_Directions for this task_
Look through the records below for the line with "ATOM 126 O O" and the line with "ATOM 152 N N", then return those lines and all lines between, exactly.

Stored data:
------------------------------------------------
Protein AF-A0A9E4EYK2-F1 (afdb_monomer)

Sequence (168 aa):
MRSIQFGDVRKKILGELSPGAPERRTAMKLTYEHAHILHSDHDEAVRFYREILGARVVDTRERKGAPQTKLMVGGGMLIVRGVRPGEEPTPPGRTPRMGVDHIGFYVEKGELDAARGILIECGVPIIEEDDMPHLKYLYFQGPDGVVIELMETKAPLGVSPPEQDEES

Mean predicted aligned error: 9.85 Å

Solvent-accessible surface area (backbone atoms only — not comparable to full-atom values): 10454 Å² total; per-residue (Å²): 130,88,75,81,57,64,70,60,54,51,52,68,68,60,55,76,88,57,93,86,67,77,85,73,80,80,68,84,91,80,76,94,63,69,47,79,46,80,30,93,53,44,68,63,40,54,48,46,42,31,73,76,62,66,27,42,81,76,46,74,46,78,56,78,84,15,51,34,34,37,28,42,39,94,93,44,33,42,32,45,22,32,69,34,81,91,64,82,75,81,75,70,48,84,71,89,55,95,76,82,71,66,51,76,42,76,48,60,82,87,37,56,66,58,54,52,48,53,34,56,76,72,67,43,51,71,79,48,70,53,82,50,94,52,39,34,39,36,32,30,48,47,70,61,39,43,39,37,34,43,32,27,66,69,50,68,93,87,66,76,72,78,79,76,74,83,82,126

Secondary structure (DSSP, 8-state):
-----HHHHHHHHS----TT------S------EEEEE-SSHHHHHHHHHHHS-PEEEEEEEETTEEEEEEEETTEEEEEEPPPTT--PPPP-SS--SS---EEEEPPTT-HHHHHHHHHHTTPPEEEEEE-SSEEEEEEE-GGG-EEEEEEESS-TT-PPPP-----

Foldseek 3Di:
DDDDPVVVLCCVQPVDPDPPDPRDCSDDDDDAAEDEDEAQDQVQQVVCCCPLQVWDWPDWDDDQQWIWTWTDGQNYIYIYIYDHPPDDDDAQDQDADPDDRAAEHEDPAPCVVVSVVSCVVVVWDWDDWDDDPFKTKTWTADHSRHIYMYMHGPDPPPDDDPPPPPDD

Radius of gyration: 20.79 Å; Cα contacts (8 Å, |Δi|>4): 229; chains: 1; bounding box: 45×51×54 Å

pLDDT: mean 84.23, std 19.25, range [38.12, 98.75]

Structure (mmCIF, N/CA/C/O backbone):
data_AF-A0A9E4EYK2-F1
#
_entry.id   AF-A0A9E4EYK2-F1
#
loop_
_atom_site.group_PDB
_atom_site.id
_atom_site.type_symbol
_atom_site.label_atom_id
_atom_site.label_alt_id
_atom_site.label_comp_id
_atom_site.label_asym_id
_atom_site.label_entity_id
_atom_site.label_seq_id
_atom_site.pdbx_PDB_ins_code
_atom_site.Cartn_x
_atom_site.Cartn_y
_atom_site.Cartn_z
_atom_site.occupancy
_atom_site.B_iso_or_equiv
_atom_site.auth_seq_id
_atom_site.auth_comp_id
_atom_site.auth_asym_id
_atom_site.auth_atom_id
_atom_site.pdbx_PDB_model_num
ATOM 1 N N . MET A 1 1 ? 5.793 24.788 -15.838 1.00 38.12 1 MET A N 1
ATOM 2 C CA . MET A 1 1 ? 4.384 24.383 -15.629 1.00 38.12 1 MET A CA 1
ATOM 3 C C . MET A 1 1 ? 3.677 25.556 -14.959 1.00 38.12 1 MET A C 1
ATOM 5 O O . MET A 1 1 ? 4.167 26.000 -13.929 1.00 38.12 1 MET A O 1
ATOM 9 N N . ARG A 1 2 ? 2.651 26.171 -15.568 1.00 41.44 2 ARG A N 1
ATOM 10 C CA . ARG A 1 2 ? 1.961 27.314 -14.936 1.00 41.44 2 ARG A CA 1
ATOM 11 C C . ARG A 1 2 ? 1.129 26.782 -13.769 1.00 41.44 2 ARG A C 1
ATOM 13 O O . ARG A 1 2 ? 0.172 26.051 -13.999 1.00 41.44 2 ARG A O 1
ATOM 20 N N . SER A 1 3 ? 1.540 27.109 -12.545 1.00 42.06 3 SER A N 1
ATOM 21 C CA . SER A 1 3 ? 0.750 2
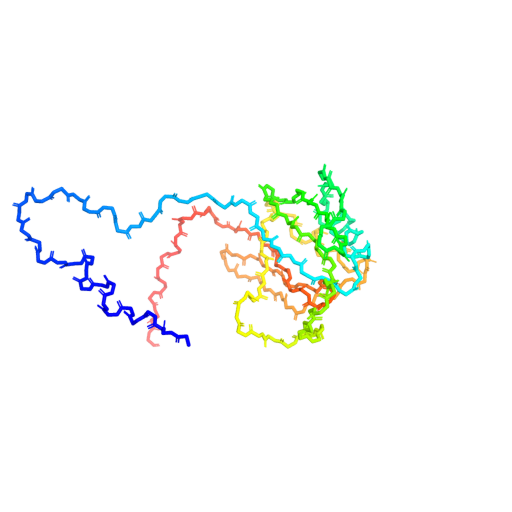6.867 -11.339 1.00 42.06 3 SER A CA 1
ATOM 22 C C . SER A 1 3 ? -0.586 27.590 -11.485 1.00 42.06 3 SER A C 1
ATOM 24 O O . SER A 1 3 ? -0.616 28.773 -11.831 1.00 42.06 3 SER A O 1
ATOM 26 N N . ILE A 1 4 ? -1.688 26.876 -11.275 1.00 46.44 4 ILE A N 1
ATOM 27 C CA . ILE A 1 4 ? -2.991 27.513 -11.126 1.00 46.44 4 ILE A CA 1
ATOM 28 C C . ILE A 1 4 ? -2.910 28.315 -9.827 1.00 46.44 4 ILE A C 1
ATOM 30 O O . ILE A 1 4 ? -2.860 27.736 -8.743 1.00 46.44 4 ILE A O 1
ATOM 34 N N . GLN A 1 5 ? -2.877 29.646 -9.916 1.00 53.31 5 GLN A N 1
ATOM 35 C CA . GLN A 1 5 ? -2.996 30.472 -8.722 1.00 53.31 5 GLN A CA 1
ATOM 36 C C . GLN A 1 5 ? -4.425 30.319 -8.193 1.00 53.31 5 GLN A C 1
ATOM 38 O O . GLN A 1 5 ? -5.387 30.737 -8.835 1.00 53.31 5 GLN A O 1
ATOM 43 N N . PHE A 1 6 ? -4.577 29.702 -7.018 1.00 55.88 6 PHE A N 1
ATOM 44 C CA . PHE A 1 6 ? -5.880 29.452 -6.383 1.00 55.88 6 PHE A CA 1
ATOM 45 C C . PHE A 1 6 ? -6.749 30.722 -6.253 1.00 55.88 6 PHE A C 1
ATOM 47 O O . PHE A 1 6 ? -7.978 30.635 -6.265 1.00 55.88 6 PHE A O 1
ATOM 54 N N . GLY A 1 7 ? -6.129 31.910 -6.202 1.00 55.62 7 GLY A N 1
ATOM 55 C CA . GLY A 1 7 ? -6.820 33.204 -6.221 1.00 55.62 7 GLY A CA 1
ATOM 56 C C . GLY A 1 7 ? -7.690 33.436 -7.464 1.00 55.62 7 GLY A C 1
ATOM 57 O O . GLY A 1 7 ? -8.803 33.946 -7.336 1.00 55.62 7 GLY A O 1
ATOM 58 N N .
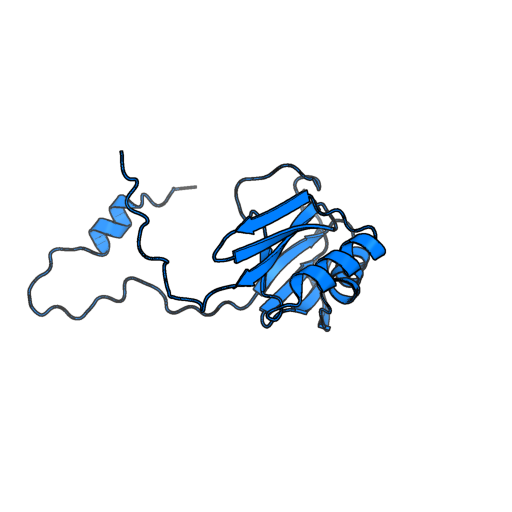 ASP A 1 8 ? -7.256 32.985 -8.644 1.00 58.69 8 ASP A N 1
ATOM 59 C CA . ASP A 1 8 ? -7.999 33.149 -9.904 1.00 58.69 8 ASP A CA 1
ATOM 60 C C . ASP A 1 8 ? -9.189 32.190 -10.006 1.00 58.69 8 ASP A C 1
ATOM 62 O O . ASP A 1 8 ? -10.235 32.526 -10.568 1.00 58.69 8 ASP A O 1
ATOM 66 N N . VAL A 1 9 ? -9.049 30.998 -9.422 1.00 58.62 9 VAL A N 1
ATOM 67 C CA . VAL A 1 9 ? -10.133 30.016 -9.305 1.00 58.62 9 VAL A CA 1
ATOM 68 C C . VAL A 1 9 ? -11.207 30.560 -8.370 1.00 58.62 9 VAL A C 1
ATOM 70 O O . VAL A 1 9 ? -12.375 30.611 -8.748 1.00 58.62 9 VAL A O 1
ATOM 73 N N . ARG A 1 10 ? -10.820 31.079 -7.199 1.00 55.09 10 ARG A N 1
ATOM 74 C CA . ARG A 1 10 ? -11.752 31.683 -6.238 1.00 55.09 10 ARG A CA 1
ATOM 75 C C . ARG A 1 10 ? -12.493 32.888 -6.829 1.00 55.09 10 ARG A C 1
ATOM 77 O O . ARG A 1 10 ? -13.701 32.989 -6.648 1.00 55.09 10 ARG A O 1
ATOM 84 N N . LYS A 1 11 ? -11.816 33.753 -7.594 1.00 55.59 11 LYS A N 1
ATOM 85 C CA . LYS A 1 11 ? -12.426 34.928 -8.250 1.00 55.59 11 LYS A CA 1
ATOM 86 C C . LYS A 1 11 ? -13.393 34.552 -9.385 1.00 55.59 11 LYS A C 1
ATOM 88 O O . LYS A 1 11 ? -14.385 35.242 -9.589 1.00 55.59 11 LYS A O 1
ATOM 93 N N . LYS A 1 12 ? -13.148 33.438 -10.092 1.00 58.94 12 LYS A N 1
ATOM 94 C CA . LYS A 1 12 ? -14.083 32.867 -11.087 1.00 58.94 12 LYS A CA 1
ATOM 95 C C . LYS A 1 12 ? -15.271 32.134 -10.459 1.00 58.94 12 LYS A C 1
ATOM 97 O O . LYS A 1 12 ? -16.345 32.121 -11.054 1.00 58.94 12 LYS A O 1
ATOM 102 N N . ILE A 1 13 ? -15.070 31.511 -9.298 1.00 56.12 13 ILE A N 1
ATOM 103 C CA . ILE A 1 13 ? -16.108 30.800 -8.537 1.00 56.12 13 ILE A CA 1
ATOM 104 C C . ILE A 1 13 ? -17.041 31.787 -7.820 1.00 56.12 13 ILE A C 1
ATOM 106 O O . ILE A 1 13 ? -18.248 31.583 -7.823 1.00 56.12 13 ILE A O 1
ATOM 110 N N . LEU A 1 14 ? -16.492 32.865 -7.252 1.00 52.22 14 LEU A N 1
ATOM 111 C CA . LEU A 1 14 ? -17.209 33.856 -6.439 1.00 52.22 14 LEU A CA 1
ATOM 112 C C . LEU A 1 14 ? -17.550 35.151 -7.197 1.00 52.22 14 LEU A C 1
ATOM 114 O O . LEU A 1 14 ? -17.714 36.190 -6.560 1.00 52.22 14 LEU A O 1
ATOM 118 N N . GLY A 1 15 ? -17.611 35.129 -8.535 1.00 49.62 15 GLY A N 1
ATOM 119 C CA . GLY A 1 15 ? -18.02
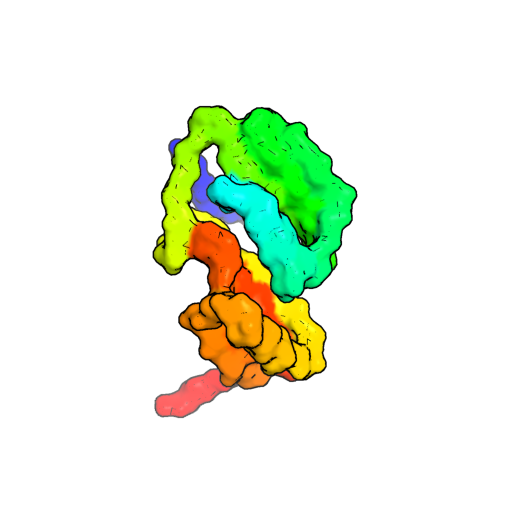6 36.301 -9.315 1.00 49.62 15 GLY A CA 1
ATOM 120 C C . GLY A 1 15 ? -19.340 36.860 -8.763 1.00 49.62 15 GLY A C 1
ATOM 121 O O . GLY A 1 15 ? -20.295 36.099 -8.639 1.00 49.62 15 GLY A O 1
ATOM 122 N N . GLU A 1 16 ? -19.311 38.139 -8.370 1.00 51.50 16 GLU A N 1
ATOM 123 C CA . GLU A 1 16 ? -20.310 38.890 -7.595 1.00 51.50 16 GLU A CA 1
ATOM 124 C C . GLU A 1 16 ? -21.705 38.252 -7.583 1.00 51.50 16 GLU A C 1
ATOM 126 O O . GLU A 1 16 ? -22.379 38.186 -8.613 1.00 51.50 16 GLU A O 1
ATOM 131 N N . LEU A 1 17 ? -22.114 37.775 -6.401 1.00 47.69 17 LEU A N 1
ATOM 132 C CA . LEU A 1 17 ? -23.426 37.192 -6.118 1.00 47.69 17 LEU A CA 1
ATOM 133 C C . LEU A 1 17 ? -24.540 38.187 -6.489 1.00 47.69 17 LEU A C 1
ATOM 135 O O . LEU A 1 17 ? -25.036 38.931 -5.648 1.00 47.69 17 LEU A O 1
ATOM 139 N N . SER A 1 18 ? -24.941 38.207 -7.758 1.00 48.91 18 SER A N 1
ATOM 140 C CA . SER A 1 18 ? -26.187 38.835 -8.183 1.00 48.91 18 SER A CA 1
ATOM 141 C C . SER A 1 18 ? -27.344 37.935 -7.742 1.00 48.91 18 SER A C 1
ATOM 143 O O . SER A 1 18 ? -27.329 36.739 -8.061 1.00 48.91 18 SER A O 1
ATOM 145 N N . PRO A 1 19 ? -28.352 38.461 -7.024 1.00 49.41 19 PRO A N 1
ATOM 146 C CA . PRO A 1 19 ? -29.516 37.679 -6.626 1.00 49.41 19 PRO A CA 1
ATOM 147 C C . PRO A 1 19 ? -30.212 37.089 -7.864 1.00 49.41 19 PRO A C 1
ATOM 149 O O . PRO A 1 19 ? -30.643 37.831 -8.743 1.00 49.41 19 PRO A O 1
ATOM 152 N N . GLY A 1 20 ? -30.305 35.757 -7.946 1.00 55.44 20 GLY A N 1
------------------------------------------------
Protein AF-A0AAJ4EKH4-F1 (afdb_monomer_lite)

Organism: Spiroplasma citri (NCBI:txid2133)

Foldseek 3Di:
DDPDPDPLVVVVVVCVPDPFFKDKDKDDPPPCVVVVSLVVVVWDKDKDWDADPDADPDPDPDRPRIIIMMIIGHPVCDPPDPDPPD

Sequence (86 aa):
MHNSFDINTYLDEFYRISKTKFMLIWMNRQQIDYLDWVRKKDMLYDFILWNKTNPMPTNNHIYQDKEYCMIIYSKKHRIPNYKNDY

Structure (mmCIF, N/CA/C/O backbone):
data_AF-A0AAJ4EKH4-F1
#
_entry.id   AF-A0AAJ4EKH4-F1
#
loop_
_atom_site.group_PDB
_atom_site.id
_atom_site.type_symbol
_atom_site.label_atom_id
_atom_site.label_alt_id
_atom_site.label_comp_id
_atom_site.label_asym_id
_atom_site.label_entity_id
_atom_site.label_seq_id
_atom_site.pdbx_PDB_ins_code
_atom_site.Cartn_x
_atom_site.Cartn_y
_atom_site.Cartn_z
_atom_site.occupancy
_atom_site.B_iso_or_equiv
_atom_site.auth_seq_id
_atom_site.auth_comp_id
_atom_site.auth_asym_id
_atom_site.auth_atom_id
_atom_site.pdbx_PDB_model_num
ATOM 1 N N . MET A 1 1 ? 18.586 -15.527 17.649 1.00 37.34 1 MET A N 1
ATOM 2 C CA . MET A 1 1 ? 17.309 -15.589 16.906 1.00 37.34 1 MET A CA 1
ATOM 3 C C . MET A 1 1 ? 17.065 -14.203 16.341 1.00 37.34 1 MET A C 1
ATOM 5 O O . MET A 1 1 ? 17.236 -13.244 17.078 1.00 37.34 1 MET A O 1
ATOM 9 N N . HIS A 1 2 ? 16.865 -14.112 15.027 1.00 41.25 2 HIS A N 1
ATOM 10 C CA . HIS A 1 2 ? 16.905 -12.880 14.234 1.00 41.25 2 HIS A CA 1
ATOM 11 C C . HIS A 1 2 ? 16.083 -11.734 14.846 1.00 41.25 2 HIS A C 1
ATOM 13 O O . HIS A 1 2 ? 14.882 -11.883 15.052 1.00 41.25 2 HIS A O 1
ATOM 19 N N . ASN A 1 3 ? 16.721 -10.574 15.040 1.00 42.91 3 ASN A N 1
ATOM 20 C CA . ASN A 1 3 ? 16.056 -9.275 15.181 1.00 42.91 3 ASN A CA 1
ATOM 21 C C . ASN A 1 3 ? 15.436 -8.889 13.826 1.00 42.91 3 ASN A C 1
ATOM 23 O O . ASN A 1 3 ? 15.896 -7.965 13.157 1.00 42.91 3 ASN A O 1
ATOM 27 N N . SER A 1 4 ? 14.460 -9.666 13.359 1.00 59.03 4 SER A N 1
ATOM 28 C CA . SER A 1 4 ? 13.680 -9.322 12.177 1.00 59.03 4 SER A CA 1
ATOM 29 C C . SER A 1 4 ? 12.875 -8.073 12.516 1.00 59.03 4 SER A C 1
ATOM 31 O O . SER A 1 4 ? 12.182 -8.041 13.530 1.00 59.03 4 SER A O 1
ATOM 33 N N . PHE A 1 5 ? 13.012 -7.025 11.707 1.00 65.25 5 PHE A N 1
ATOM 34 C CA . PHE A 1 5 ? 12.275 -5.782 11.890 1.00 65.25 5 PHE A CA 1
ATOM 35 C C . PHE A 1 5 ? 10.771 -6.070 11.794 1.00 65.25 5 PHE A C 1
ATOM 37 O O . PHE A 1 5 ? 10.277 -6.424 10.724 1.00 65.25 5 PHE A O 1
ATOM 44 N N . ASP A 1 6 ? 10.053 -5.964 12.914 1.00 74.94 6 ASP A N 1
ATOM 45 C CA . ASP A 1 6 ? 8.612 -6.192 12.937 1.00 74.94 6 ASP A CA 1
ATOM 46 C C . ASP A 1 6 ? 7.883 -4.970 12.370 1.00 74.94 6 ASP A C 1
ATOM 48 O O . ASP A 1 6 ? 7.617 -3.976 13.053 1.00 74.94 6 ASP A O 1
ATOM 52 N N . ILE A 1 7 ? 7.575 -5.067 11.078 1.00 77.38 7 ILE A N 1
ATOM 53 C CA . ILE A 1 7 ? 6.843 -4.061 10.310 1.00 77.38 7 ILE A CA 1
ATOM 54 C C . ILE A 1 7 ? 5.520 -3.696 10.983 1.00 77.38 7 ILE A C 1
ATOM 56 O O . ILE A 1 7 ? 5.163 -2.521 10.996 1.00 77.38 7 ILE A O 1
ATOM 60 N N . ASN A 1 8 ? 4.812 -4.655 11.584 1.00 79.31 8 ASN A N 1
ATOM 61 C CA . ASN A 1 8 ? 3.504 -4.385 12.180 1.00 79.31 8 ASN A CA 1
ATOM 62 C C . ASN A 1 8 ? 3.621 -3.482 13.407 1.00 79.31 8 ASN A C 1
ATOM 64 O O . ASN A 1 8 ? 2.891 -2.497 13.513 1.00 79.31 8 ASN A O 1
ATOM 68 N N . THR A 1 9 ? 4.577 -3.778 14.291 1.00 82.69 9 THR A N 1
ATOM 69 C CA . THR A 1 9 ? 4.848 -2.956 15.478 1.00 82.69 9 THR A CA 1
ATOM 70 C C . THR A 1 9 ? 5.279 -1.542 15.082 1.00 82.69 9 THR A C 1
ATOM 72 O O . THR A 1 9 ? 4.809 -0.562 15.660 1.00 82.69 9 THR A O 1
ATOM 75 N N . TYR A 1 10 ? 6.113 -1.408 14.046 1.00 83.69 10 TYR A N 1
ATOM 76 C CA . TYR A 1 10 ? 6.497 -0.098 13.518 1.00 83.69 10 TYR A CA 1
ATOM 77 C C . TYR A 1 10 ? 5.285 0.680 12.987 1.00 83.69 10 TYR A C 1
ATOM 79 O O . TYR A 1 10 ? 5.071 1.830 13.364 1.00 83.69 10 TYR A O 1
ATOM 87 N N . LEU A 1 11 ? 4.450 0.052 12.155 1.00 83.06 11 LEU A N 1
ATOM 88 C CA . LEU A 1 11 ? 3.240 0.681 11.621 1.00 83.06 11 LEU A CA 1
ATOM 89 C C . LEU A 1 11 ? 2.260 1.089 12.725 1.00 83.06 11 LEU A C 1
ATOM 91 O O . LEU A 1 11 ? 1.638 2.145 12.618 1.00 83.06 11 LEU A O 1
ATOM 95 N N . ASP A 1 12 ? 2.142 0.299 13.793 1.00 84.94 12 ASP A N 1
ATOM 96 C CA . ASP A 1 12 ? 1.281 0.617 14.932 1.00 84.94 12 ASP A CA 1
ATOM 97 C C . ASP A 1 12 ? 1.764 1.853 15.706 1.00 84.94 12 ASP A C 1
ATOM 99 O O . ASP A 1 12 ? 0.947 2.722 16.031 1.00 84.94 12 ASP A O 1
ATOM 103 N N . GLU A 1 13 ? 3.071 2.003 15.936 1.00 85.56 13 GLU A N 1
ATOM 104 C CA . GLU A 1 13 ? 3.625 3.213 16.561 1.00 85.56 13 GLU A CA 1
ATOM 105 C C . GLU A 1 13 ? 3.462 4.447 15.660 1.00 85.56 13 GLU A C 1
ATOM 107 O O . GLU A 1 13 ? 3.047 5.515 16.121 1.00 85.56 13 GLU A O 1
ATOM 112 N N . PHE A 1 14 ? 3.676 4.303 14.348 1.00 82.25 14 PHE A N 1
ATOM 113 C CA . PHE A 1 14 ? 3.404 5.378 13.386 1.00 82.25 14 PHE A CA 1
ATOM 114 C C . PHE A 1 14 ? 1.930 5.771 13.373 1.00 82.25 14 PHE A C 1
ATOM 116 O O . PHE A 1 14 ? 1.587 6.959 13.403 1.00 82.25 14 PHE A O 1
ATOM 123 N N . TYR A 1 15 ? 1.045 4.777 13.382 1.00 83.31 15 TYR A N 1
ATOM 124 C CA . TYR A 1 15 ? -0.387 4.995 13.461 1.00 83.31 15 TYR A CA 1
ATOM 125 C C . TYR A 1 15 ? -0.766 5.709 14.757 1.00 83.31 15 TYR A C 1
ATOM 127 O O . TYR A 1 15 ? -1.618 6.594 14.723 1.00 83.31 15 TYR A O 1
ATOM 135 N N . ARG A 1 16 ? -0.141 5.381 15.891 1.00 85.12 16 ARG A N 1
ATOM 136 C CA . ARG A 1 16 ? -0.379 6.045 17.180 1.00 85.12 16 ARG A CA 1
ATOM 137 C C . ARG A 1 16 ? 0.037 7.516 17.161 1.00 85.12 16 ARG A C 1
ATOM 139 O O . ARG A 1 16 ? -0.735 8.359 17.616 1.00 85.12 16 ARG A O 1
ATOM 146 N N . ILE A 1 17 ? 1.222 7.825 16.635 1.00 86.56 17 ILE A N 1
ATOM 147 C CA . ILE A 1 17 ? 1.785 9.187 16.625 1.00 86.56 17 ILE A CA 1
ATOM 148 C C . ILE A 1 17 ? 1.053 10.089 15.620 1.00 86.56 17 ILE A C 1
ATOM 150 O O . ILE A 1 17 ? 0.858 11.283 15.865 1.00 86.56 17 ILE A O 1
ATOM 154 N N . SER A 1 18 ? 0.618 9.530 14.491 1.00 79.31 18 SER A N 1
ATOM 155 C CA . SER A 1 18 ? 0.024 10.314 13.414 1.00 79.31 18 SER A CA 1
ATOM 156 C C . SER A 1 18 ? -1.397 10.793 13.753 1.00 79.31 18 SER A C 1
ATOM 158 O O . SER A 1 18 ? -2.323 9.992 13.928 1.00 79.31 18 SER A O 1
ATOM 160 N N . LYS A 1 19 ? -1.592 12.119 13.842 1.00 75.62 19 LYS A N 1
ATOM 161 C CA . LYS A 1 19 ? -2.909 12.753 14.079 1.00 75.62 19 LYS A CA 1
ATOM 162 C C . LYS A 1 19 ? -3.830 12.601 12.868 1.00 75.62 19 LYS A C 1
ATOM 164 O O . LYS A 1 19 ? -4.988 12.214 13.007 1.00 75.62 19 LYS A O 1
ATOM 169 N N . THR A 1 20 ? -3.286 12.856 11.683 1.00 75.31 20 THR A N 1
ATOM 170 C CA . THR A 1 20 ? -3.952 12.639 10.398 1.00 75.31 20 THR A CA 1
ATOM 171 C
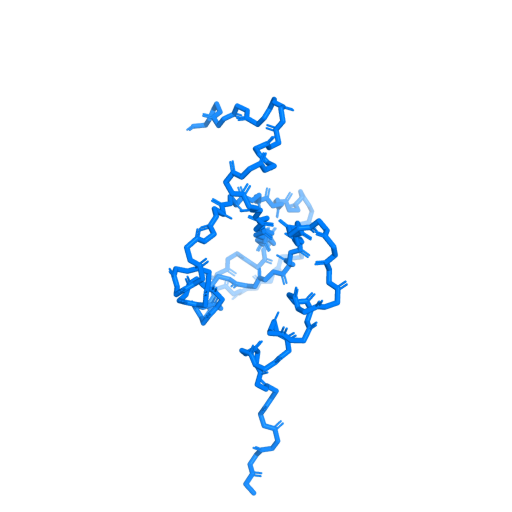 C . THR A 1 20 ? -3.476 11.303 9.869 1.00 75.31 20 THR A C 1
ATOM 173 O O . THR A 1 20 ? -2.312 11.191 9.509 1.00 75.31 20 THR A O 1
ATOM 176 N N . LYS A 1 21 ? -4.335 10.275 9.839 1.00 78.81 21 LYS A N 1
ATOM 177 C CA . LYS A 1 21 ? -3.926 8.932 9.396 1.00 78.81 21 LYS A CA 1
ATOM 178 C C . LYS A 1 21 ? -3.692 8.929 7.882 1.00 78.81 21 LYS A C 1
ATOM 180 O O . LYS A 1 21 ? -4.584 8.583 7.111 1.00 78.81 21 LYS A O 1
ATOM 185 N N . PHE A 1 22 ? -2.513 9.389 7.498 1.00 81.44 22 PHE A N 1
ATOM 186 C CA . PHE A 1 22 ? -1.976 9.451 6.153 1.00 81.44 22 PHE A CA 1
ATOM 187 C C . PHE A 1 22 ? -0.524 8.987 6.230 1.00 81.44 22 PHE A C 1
------------------------------------------------
_Result for this task_
ATOM 126 O O . GLU A 1 16 ? -22.379 38.186 -8.613 1.00 51.50 16 GLU A O 1
ATOM 131 N N . LEU A 1 17 ? -22.114 37.775 -6.401 1.00 47.69 17 LEU A N 1
ATOM 132 C CA . LEU A 1 17 ? -23.426 37.192 -6.118 1.00 47.69 17 LEU A CA 1
ATOM 133 C C . LEU A 1 17 ? -24.540 38.187 -6.489 1.00 47.69 17 LEU A C 1
ATOM 135 O O . LEU A 1 17 ? -25.036 38.931 -5.648 1.00 47.69 17 LEU A O 1
ATOM 139 N N . SER A 1 18 ? -24.941 38.207 -7.758 1.00 48.91 18 SER A N 1
ATOM 140 C CA . SER A 1 18 ? -26.187 38.835 -8.183 1.00 48.91 18 SER A CA 1
ATOM 141 C C . SER A 1 18 ? -27.344 37.935 -7.742 1.00 48.91 18 SER A C 1
ATOM 143 O O . SER A 1 18 ? -27.329 36.739 -8.061 1.00 48.91 18 SER A O 1
ATOM 145 N N . PRO A 1 19 ? -28.352 38.461 -7.024 1.00 49.41 19 PRO A N 1
ATOM 146 C CA . PRO A 1 19 ? -29.516 37.679 -6.626 1.00 49.41 19 PRO A CA 1
ATOM 147 C C . PRO A 1 19 ? -30.212 37.089 -7.864 1.00 49.41 19 PRO A C 1
ATOM 149 O O . PRO A 1 19 ? -30.643 37.831 -8.743 1.00 49.41 19 PRO A O 1
ATOM 152 N N . GLY A 1 20 ? -30.305 35.757 -7.946 1.00 55.44 20 GLY A N 1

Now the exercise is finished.